#### Work to complete:
Starting with the line below that holds "ATOM 168 C C" and stopping after the line that holds "ATOM 202 C CA", transcribe the lines exactly, leaving out all pictures.

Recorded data
+ + + + + + +
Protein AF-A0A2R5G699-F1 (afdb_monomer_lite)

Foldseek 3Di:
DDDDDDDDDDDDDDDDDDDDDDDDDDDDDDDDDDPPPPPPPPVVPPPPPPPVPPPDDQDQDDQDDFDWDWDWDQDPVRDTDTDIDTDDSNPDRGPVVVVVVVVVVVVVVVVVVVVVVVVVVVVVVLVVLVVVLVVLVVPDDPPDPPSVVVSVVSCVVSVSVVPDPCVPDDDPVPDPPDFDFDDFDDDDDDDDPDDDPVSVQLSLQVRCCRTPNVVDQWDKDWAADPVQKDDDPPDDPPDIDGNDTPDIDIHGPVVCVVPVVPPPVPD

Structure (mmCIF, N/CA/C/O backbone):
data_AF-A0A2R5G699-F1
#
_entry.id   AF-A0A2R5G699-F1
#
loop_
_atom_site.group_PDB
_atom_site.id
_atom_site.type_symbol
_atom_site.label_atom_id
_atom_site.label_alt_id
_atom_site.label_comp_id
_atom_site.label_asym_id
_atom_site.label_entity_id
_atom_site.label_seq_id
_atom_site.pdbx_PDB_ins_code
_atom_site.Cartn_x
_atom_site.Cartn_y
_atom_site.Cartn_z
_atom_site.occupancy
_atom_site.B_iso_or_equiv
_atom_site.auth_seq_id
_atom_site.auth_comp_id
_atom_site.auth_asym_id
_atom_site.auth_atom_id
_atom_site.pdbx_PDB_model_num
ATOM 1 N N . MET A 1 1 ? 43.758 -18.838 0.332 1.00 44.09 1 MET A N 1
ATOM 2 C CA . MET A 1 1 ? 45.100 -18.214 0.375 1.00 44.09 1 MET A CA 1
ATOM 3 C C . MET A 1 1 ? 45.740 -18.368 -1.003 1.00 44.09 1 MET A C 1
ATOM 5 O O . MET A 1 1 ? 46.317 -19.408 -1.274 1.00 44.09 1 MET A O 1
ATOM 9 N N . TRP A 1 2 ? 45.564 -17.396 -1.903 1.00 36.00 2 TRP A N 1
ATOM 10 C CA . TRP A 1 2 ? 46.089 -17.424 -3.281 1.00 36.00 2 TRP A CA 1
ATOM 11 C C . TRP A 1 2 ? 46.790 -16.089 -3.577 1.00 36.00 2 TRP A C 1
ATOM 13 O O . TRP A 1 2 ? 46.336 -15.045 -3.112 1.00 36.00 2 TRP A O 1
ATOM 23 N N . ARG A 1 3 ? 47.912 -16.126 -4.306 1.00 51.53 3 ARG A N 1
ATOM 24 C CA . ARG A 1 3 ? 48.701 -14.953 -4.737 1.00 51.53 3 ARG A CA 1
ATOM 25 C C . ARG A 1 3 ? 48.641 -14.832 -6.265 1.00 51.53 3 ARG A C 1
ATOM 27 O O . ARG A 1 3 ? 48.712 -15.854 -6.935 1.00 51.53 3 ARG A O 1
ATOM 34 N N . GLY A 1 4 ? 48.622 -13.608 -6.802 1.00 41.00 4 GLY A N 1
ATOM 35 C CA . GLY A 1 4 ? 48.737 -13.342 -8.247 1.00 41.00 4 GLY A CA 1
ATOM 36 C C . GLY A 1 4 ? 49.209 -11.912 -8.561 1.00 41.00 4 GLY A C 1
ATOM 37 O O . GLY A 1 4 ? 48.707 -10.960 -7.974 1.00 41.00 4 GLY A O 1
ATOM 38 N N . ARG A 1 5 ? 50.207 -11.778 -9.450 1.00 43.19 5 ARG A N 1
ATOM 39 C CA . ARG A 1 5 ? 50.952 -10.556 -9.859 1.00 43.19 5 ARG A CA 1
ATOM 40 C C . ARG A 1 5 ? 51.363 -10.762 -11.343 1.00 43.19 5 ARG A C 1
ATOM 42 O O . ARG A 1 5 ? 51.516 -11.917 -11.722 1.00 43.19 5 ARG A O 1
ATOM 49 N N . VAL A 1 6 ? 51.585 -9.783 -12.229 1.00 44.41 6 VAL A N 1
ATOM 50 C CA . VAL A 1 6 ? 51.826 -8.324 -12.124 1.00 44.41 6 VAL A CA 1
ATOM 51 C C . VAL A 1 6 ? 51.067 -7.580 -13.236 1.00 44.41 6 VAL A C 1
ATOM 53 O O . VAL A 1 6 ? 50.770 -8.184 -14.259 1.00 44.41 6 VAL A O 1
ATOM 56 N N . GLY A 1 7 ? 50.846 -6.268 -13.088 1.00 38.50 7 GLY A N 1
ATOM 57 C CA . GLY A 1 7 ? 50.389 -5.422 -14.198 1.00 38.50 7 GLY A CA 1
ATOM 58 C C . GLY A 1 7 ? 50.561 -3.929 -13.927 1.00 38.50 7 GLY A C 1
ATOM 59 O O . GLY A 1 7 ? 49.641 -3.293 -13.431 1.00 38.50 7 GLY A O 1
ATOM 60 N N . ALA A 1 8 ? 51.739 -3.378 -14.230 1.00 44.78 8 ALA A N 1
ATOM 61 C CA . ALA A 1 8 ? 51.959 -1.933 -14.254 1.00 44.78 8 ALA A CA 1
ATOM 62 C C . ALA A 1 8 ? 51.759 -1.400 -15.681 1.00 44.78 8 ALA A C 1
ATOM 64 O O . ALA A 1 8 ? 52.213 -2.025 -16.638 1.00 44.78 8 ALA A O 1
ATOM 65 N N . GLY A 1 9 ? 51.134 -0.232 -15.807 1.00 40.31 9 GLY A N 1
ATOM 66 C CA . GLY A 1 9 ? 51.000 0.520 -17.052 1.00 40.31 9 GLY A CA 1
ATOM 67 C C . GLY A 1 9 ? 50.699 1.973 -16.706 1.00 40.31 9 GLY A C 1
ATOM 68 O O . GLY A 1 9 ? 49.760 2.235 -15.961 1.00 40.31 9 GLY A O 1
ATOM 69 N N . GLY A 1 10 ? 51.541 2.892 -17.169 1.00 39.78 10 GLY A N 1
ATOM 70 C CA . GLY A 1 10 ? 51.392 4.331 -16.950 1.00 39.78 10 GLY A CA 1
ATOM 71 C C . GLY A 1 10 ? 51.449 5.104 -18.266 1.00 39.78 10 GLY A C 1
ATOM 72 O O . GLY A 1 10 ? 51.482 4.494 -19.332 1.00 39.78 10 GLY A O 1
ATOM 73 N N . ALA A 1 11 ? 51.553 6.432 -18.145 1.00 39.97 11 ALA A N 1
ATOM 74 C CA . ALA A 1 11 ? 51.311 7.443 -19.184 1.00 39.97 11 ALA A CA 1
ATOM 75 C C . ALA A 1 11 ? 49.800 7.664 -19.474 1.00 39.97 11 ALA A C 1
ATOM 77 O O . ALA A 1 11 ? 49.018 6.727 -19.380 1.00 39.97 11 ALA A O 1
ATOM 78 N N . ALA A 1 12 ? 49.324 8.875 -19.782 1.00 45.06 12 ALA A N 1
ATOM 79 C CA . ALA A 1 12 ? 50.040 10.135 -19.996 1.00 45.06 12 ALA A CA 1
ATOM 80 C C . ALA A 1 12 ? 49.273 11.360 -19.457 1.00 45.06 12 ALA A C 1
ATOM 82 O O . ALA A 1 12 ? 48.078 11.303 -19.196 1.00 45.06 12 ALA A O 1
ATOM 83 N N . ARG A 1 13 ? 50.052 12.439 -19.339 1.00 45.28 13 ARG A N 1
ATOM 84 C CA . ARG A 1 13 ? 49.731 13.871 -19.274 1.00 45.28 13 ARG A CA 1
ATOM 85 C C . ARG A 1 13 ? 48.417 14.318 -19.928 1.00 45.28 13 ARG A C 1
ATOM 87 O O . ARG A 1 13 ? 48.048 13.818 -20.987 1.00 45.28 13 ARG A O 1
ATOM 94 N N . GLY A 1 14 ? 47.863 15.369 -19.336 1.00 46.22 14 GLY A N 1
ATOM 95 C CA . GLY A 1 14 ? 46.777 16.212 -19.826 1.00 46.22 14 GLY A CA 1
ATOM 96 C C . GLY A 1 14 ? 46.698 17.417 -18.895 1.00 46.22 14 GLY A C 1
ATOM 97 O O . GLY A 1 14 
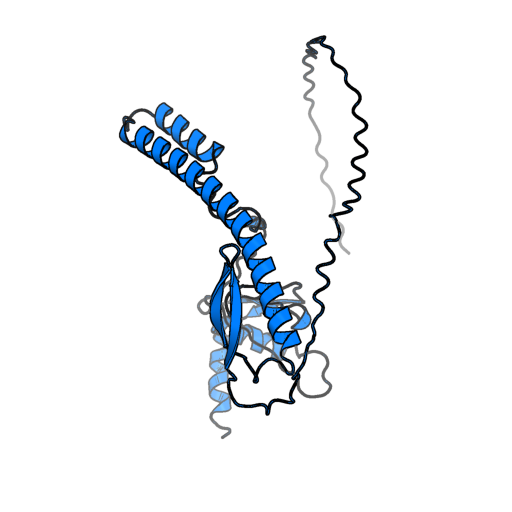? 45.832 17.459 -18.028 1.00 46.22 14 GLY A O 1
ATOM 98 N N . ASP A 1 15 ? 47.707 18.285 -18.982 1.00 48.12 15 ASP A N 1
ATOM 99 C CA . ASP A 1 15 ? 47.703 19.601 -18.349 1.00 48.12 15 ASP A CA 1
ATOM 100 C C . ASP A 1 15 ? 46.908 20.529 -19.279 1.00 48.12 15 ASP A C 1
ATOM 102 O O . ASP A 1 15 ? 47.349 20.744 -20.405 1.00 48.12 15 ASP A O 1
ATOM 106 N N . ASP A 1 16 ? 45.767 21.043 -18.825 1.00 53.69 16 ASP A N 1
ATOM 107 C CA . ASP A 1 16 ? 45.049 22.156 -19.455 1.00 53.69 16 ASP A CA 1
ATOM 108 C C . ASP A 1 16 ? 44.541 23.064 -18.320 1.00 53.69 16 ASP A C 1
ATOM 110 O O . ASP A 1 16 ? 43.531 22.787 -17.667 1.00 53.69 16 ASP A O 1
ATOM 114 N N . ASP A 1 17 ? 45.323 24.107 -18.034 1.00 53.72 17 ASP A N 1
ATOM 115 C CA . ASP A 1 17 ? 44.871 25.298 -17.318 1.00 53.72 17 ASP A CA 1
ATOM 116 C C . ASP A 1 17 ? 43.876 26.053 -18.213 1.00 53.72 17 ASP A C 1
ATOM 118 O O . ASP A 1 17 ? 44.214 26.318 -19.362 1.00 53.72 17 ASP A O 1
ATOM 122 N N . GLU A 1 18 ? 42.721 26.487 -17.697 1.00 59.38 18 GLU A N 1
ATOM 123 C CA . GLU A 1 18 ? 42.069 27.706 -18.205 1.00 59.38 18 GLU A CA 1
ATOM 124 C C . GLU A 1 18 ? 41.121 28.331 -17.158 1.00 59.38 18 GLU A C 1
ATOM 126 O O . GLU A 1 18 ? 40.030 27.845 -16.878 1.00 59.38 18 GLU A O 1
ATOM 131 N N . GLU A 1 19 ? 41.663 29.393 -16.556 1.00 56.09 19 GLU A N 1
ATOM 132 C CA . GLU A 1 19 ? 41.059 30.651 -16.087 1.00 56.09 19 GLU A CA 1
ATOM 133 C C . GLU A 1 19 ? 39.883 30.671 -15.081 1.00 56.09 19 GLU A C 1
ATOM 135 O O . GLU A 1 19 ? 38.789 30.141 -15.264 1.00 56.09 19 GLU A O 1
ATOM 140 N N . GLU A 1 20 ? 40.136 31.401 -13.987 1.00 51.84 20 GLU A N 1
ATOM 141 C CA . GLU A 1 20 ? 39.124 31.905 -13.065 1.00 51.84 20 GLU A CA 1
ATOM 142 C C . GLU A 1 20 ? 38.415 33.119 -13.681 1.00 51.84 20 GLU A C 1
ATOM 144 O O . GLU A 1 20 ? 39.067 34.134 -13.905 1.00 51.84 20 GLU A O 1
ATOM 149 N N . ASP A 1 21 ? 37.086 33.088 -13.780 1.00 54.78 21 ASP A N 1
ATOM 150 C CA . ASP A 1 21 ? 36.275 34.310 -13.753 1.00 54.78 21 ASP A CA 1
ATOM 151 C C . ASP A 1 21 ? 35.452 34.325 -12.460 1.00 54.78 21 ASP A C 1
ATOM 153 O O . ASP A 1 21 ? 34.412 33.675 -12.323 1.00 54.78 21 ASP A O 1
ATOM 157 N N . LYS A 1 22 ? 35.964 35.060 -11.466 1.00 45.66 22 LYS A N 1
ATOM 158 C CA . LYS A 1 22 ? 35.182 35.489 -10.304 1.00 45.66 22 LYS A CA 1
ATOM 159 C C . LYS A 1 22 ? 34.559 36.841 -10.636 1.00 45.66 22 LYS A C 1
ATOM 161 O O . LYS A 1 22 ? 35.177 37.868 -10.368 1.00 45.66 22 LYS A O 1
ATOM 166 N N . GLU A 1 23 ? 33.345 36.850 -11.177 1.00 60.97 23 GLU A N 1
ATOM 167 C CA . GLU A 1 23 ? 32.552 38.079 -11.150 1.00 60.97 23 GLU A CA 1
ATOM 168 C C . GLU A 1 23 ? 32.089 38.343 -9.712 1.00 60.97 23 GLU A C 1
ATOM 170 O O . GLU A 1 23 ? 31.295 37.608 -9.119 1.00 60.97 23 GLU A O 1
ATOM 175 N N . GLU A 1 24 ? 32.671 39.392 -9.140 1.00 57.97 24 GLU A N 1
ATOM 176 C CA . GLU A 1 24 ? 32.177 40.075 -7.956 1.00 57.97 24 GLU A CA 1
ATOM 177 C C . GLU A 1 24 ? 30.877 40.792 -8.343 1.00 57.97 24 GLU A C 1
ATOM 179 O O . GLU A 1 24 ? 30.887 41.613 -9.258 1.00 57.97 24 GLU A O 1
ATOM 184 N N . ASP A 1 25 ? 29.773 40.532 -7.637 1.00 54.12 25 ASP A N 1
ATOM 185 C CA . ASP A 1 25 ? 28.643 41.464 -7.632 1.00 54.12 25 ASP A CA 1
ATOM 186 C C . ASP A 1 25 ? 28.325 41.862 -6.188 1.00 54.12 25 ASP A C 1
ATOM 188 O O . ASP A 1 25 ? 28.036 41.030 -5.317 1.00 54.12 25 ASP A O 1
ATOM 192 N N . GLU A 1 26 ? 28.484 43.155 -5.918 1.00 53.31 26 GLU A N 1
ATOM 193 C CA . GLU A 1 26 ? 28.367 43.748 -4.596 1.00 53.31 26 GLU A CA 1
ATOM 194 C C . GLU A 1 26 ? 26.972 44.348 -4.382 1.00 53.31 26 GLU A C 1
ATOM 196 O O . GLU A 1 26 ? 2
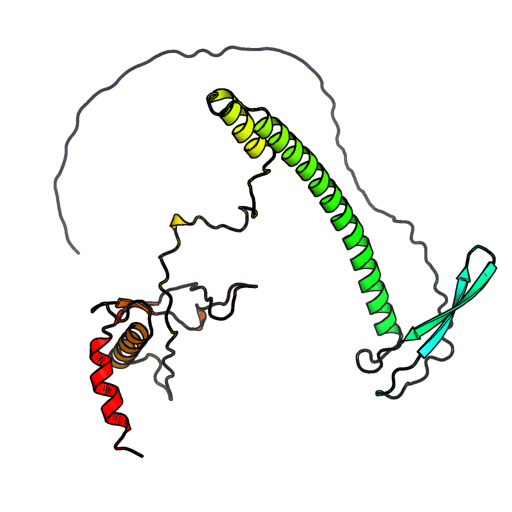6.522 45.214 -5.126 1.00 53.31 26 GLU A O 1
ATOM 201 N N . GLY A 1 27 ? 26.383 44.052 -3.222 1.00 38.78 27 GLY A N 1
ATOM 202 C CA . GLY A 1 27 ? 25.668 45.083 -2.468 1.00 38.78 27 GLY A CA 1
ATOM 203 C C . GLY A 1 27 ? 24.137 45.097 -2.533 1.00 38.78 27 GLY A C 1
ATOM 204 O O . GLY A 1 27 ? 23.529 45.514 -3.508 1.00 38.78 27 GLY A O 1
ATOM 205 N N . ALA A 1 28 ? 23.531 44.781 -1.384 1.00 46.72 28 ALA A N 1
ATOM 206 C CA . ALA A 1 28 ? 22.485 45.552 -0.684 1.00 46.72 28 ALA A CA 1
ATOM 207 C C . ALA A 1 28 ? 21.904 44.637 0.415 1.00 46.72 28 ALA A C 1
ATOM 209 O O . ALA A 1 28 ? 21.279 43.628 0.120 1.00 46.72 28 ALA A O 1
+ + + + + + +
#### Written response:
ATOM 168 C C . GLU A 1 23 ? 32.089 38.343 -9.712 1.00 60.97 23 GLU A C 1
ATOM 170 O O . GLU A 1 23 ? 31.295 37.608 -9.119 1.00 60.97 23 GLU A O 1
ATOM 175 N N . GLU A 1 24 ? 32.671 39.392 -9.140 1.00 57.97 24 GLU A N 1
ATOM 176 C CA . GLU A 1 24 ? 32.177 40.075 -7.956 1.00 57.97 24 GLU A CA 1
ATOM 177 C C . GLU A 1 24 ? 30.877 40.792 -8.343 1.00 57.97 24 GLU A C 1
ATOM 179 O O . GLU A 1 24 ? 30.887 41.613 -9.258 1.00 57.97 24 GLU A O 1
ATOM 184 N N . ASP A 1 25 ? 29.773 40.532 -7.637 1.00 54.12 25 ASP A N 1
ATOM 185 C CA . ASP A 1 25 ? 28.643 41.464 -7.632 1.00 54.12 25 ASP A CA 1
ATOM 186 C C . ASP A 1 25 ? 28.325 41.862 -6.188 1.00 54.12 25 ASP A C 1
ATOM 188 O O . ASP A 1 25 ? 28.036 41.030 -5.317 1.00 54.12 25 ASP A O 1
ATOM 192 N N . GLU A 1 26 ? 28.484 43.155 -5.918 1.00 53.31 26 GLU A N 1
ATOM 193 C CA . GLU A 1 26 ? 28.367 43.748 -4.596 1.00 53.31 26 GLU A CA 1
ATOM 194 C C . GLU A 1 26 ? 26.972 44.348 -4.382 1.00 53.31 26 GLU A C 1
ATOM 196 O O . GLU A 1 26 ? 2
6.522 45.214 -5.126 1.00 53.31 26 GLU A O 1
ATOM 201 N N . GLY A 1 27 ? 26.383 44.052 -3.222 1.00 38.78 27 GLY A N 1
ATOM 202 C CA . GLY A 1 27 ? 25.668 45.083 -2.468 1.00 38.78 27 GLY A CA 1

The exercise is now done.